The nature of ORC means efficiency improvements can be further maximised by making lower-temperature heat sources re-usable, while also eliminating the requirement for water and its associated treatment, as is necessary in traditional steam Rankine cycle applications, since there is no need to use water in the ORC process at all.
Higher efficiency also translates into lower costs, since less energy needs to be purchased from the grid. And this lower power demand in turn has the benefit of reducing the overall carbon footprint of an operation by reducing the reliance on fossil fuels.
Exergy’s Radial Outflow Turbine
Key to Exergy’s innovation has been the development of a Radial Outflow Turbine as an alternative to traditional axial or radial inflow turbines.
This technology, a world first in the ORC industry, operates with a higher efficiency compared to axial designs, and is customisable to customer-specific applications, allowing greater flexibility of installation.
The radial configuration of the turbine also enables a broader range of applicable fluid conditions, as well as lower turbine speeds which in turn mean less noise and a longer life for the bearings inside.
A simpler design allows quick installation, while maintenance, due to an easily-removable mechanical group, can be carried out in just few hours – so less operational downtime – without needing to overhaul the entire turbine system.
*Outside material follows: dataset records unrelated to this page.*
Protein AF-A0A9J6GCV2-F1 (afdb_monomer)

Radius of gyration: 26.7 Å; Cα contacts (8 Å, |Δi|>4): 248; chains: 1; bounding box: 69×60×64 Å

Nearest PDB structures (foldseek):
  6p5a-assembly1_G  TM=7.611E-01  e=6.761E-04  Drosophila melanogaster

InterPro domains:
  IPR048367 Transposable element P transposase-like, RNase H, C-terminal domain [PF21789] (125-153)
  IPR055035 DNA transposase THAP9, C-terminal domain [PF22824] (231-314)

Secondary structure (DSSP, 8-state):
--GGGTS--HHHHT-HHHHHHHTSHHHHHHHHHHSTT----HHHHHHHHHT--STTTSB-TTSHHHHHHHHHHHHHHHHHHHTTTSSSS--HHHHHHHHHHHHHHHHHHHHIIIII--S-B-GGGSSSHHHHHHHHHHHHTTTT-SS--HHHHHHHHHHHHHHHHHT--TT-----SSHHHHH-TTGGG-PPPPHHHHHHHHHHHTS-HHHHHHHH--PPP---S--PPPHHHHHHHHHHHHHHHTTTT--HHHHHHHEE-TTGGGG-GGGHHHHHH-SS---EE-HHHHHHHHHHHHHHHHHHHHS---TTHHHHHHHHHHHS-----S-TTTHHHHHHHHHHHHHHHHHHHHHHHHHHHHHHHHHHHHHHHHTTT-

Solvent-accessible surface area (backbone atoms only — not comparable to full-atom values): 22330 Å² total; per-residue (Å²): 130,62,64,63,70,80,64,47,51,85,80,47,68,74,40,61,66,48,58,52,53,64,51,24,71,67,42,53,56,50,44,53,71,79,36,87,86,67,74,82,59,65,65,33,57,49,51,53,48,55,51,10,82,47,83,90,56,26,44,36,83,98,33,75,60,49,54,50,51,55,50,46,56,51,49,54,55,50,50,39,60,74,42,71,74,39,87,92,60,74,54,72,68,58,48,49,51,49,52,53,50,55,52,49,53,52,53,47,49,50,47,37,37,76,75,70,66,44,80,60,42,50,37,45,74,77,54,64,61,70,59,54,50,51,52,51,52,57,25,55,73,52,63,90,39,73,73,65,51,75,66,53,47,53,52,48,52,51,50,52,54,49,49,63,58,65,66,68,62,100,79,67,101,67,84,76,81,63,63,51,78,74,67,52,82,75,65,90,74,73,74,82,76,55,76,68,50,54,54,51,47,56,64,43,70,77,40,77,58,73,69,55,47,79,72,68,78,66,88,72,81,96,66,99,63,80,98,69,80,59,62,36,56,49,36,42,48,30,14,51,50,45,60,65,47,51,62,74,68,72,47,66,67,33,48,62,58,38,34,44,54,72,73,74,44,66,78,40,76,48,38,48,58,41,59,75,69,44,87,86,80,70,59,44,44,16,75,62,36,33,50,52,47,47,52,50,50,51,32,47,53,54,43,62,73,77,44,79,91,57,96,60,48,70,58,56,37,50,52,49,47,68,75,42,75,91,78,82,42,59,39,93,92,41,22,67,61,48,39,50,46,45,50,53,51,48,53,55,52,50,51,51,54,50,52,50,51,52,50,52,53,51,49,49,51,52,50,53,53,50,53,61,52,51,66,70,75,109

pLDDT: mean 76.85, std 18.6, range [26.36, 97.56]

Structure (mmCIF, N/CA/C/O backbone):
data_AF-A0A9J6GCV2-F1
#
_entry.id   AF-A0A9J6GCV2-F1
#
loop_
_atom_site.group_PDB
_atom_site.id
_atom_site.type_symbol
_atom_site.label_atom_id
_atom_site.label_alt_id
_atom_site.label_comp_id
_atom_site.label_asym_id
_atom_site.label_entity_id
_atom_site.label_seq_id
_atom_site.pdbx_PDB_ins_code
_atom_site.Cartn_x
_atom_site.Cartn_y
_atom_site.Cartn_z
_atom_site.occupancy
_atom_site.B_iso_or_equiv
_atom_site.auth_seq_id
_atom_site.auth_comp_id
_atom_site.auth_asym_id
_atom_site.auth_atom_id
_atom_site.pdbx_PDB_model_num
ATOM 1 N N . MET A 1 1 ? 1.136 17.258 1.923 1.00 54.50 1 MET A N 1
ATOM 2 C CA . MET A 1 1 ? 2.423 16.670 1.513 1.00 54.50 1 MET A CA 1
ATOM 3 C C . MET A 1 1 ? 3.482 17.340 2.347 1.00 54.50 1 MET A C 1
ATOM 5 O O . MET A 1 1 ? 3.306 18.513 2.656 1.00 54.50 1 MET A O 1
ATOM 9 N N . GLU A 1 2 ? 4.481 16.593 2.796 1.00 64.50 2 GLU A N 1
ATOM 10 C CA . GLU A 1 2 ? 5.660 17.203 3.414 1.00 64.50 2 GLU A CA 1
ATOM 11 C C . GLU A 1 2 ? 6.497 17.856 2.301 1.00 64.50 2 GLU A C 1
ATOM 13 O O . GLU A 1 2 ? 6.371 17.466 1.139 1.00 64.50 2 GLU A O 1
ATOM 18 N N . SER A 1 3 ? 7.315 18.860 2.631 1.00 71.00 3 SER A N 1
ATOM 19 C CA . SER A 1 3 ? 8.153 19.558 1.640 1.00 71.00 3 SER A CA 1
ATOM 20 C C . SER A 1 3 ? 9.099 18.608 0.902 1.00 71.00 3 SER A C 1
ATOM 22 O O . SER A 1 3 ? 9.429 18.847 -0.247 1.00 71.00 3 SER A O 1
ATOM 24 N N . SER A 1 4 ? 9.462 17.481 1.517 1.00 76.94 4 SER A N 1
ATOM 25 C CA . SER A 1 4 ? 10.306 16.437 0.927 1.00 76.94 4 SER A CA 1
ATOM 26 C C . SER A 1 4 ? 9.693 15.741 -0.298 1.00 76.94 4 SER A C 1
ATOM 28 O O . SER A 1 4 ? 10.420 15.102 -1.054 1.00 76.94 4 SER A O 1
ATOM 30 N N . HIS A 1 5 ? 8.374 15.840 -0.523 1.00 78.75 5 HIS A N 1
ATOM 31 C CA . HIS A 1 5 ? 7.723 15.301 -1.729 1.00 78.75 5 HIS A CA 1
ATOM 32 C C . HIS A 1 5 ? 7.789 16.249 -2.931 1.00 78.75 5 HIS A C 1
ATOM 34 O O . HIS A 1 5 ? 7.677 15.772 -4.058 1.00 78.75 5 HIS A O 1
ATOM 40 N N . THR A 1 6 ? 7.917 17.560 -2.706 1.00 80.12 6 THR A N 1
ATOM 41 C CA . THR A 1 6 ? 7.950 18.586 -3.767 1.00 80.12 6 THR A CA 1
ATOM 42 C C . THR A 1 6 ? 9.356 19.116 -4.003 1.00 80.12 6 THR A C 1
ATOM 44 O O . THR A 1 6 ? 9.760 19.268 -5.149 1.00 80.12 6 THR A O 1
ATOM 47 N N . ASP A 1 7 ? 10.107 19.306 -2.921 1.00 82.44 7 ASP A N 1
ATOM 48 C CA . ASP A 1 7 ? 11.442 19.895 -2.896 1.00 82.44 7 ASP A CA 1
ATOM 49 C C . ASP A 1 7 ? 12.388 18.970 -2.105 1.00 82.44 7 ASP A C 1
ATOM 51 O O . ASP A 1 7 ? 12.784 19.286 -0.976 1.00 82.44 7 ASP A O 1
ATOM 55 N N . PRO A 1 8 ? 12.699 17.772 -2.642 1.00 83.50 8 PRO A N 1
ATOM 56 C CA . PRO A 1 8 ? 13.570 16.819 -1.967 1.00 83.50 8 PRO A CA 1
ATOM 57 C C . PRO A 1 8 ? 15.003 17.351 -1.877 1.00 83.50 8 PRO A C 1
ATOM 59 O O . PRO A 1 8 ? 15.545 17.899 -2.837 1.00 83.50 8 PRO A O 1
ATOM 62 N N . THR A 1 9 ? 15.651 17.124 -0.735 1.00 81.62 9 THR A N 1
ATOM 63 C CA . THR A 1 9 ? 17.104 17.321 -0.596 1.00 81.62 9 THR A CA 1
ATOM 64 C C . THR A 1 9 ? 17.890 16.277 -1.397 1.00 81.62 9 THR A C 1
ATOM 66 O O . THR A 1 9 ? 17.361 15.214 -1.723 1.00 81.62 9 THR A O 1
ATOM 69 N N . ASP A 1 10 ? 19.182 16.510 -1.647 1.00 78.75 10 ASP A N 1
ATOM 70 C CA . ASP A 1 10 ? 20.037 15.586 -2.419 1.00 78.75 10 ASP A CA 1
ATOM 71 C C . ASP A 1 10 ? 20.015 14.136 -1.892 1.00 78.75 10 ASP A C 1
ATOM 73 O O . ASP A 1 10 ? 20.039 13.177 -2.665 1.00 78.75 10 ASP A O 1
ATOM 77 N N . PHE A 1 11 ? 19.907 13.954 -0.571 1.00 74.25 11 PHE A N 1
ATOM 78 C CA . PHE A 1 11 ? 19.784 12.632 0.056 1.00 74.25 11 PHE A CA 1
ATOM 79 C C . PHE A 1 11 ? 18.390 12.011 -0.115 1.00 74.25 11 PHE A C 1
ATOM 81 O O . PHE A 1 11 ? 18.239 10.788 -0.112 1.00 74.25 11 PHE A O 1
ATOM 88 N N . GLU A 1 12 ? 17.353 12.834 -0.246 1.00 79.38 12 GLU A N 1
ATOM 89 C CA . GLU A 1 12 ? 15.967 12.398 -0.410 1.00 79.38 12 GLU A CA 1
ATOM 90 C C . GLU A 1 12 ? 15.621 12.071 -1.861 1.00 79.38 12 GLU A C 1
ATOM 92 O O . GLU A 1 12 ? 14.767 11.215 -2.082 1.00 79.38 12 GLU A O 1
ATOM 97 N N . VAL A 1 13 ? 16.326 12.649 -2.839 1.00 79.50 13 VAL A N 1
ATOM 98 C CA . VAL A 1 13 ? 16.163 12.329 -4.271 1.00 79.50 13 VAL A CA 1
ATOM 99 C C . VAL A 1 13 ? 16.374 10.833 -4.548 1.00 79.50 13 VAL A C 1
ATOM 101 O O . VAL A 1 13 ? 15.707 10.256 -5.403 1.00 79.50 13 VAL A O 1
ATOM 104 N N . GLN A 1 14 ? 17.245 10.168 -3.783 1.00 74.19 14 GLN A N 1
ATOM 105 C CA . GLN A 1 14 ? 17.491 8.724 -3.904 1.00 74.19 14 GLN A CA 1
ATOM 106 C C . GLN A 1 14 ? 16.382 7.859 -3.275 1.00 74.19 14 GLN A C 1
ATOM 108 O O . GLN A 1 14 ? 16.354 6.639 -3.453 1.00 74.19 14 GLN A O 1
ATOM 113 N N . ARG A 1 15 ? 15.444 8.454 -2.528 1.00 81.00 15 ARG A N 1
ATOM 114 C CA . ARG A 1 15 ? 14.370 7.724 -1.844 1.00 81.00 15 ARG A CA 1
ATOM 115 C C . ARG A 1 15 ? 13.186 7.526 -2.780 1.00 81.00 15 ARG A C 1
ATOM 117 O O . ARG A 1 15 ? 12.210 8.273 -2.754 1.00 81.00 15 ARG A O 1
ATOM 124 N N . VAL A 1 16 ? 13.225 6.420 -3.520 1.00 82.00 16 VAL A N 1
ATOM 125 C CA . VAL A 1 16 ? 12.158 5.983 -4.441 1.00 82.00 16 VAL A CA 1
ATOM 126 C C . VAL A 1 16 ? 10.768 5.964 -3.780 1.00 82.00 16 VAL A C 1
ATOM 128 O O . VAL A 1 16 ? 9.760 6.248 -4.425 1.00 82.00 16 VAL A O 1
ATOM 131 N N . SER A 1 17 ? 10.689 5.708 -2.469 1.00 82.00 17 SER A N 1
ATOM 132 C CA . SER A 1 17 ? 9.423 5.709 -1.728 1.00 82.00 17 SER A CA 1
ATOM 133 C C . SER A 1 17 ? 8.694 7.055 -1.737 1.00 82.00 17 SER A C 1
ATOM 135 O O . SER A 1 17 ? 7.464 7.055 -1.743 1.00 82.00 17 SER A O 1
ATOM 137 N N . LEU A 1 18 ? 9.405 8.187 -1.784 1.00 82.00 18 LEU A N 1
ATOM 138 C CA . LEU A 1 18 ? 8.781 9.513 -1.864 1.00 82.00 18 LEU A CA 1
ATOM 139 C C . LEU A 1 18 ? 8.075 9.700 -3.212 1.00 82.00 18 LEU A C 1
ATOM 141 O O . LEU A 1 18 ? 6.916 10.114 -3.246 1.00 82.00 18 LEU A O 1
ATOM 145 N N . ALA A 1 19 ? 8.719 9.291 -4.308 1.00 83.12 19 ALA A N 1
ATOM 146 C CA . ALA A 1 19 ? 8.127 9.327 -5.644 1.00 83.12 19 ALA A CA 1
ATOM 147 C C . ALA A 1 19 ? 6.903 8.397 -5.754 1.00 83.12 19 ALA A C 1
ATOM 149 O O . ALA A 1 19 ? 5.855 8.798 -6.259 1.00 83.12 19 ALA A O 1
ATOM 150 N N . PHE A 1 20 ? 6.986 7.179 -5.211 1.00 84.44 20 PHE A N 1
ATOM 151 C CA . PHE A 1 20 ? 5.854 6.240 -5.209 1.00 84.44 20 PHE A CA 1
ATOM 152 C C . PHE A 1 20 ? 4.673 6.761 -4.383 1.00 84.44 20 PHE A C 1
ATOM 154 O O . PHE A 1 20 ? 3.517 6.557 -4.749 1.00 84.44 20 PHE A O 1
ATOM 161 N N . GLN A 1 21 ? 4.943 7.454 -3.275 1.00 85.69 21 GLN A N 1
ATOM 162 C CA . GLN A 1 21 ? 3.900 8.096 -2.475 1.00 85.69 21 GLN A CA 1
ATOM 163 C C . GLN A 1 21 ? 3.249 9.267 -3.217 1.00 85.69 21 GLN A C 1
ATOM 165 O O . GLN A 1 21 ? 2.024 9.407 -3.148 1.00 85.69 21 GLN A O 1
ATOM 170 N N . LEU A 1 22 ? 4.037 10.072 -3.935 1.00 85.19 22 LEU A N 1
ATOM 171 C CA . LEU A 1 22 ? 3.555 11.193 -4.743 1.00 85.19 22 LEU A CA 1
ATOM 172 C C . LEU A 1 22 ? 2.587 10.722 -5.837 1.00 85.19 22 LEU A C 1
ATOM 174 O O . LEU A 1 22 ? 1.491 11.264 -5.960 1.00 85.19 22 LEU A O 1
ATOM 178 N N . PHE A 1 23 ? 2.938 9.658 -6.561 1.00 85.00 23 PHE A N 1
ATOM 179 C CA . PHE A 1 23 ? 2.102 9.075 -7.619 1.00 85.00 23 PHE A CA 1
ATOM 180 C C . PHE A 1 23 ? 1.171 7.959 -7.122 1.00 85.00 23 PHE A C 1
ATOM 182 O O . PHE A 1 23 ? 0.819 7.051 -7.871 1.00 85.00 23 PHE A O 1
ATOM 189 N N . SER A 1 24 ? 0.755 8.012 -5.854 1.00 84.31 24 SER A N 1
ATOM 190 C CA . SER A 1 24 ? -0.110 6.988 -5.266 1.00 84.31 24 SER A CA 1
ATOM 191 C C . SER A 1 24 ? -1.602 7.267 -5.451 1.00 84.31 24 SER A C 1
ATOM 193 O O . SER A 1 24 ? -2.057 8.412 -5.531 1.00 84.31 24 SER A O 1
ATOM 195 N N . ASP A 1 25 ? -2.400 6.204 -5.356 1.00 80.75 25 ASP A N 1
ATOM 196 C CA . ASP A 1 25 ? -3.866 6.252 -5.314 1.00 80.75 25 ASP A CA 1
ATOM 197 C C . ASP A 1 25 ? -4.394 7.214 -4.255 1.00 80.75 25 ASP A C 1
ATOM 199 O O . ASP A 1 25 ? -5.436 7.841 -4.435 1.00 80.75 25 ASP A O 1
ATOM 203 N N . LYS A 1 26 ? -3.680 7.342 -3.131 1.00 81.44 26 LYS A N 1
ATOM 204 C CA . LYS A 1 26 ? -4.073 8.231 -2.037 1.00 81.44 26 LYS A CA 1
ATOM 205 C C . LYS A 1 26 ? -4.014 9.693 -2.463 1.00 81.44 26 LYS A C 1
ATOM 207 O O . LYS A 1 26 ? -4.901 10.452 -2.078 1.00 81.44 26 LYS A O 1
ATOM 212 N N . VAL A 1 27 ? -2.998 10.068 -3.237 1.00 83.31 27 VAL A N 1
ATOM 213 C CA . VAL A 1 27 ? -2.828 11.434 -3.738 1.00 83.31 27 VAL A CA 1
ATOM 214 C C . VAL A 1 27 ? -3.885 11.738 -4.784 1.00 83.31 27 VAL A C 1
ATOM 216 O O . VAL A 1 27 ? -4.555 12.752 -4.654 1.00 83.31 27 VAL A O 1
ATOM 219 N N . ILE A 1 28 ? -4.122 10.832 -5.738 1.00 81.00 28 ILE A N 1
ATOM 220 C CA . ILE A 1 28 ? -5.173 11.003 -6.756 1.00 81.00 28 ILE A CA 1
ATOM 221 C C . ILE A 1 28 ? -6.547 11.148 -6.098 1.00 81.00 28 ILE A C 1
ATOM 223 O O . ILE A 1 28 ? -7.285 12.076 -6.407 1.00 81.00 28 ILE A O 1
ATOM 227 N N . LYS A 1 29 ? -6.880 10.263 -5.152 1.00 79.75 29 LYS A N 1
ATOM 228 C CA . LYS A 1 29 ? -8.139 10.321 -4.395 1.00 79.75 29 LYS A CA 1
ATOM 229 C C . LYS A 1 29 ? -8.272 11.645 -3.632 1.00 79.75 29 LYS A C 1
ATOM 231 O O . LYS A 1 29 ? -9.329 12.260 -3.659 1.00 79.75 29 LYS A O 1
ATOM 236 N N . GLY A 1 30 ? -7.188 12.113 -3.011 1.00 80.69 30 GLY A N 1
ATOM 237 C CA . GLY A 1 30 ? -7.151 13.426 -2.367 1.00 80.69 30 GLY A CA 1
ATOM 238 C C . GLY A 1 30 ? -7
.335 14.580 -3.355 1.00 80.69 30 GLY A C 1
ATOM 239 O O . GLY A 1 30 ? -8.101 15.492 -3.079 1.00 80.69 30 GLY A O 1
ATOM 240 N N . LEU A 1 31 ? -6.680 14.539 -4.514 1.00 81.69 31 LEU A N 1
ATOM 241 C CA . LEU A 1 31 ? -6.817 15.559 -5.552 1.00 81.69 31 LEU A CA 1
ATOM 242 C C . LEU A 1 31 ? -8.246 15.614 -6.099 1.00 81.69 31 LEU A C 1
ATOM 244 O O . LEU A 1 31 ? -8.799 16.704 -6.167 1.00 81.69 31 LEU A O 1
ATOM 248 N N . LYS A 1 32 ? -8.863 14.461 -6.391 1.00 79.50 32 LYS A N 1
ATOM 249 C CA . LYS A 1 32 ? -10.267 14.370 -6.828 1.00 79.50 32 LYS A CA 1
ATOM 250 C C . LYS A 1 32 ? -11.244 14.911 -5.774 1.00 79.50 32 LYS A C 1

Simplicity also translates into high reliability of the power plants.
Industrial and heat-intensive energy processes will be the hardest sectors from which to eliminate emissions as the world targets carbon reduction over the coming decades.
But progress can be made in the short-term by outfitting new and existing infrastructure with tools to make these processes more efficient in how they consume and manage energy.
Technologies like ORC and Exergy’s Radial Outflow Turbine can contribute significantly by helping power producers, oil refiners, LNG processors and industrial manufacturers to lower their primary energy intensity, while also offering cost and flexibility benefits through more efficient energy usage.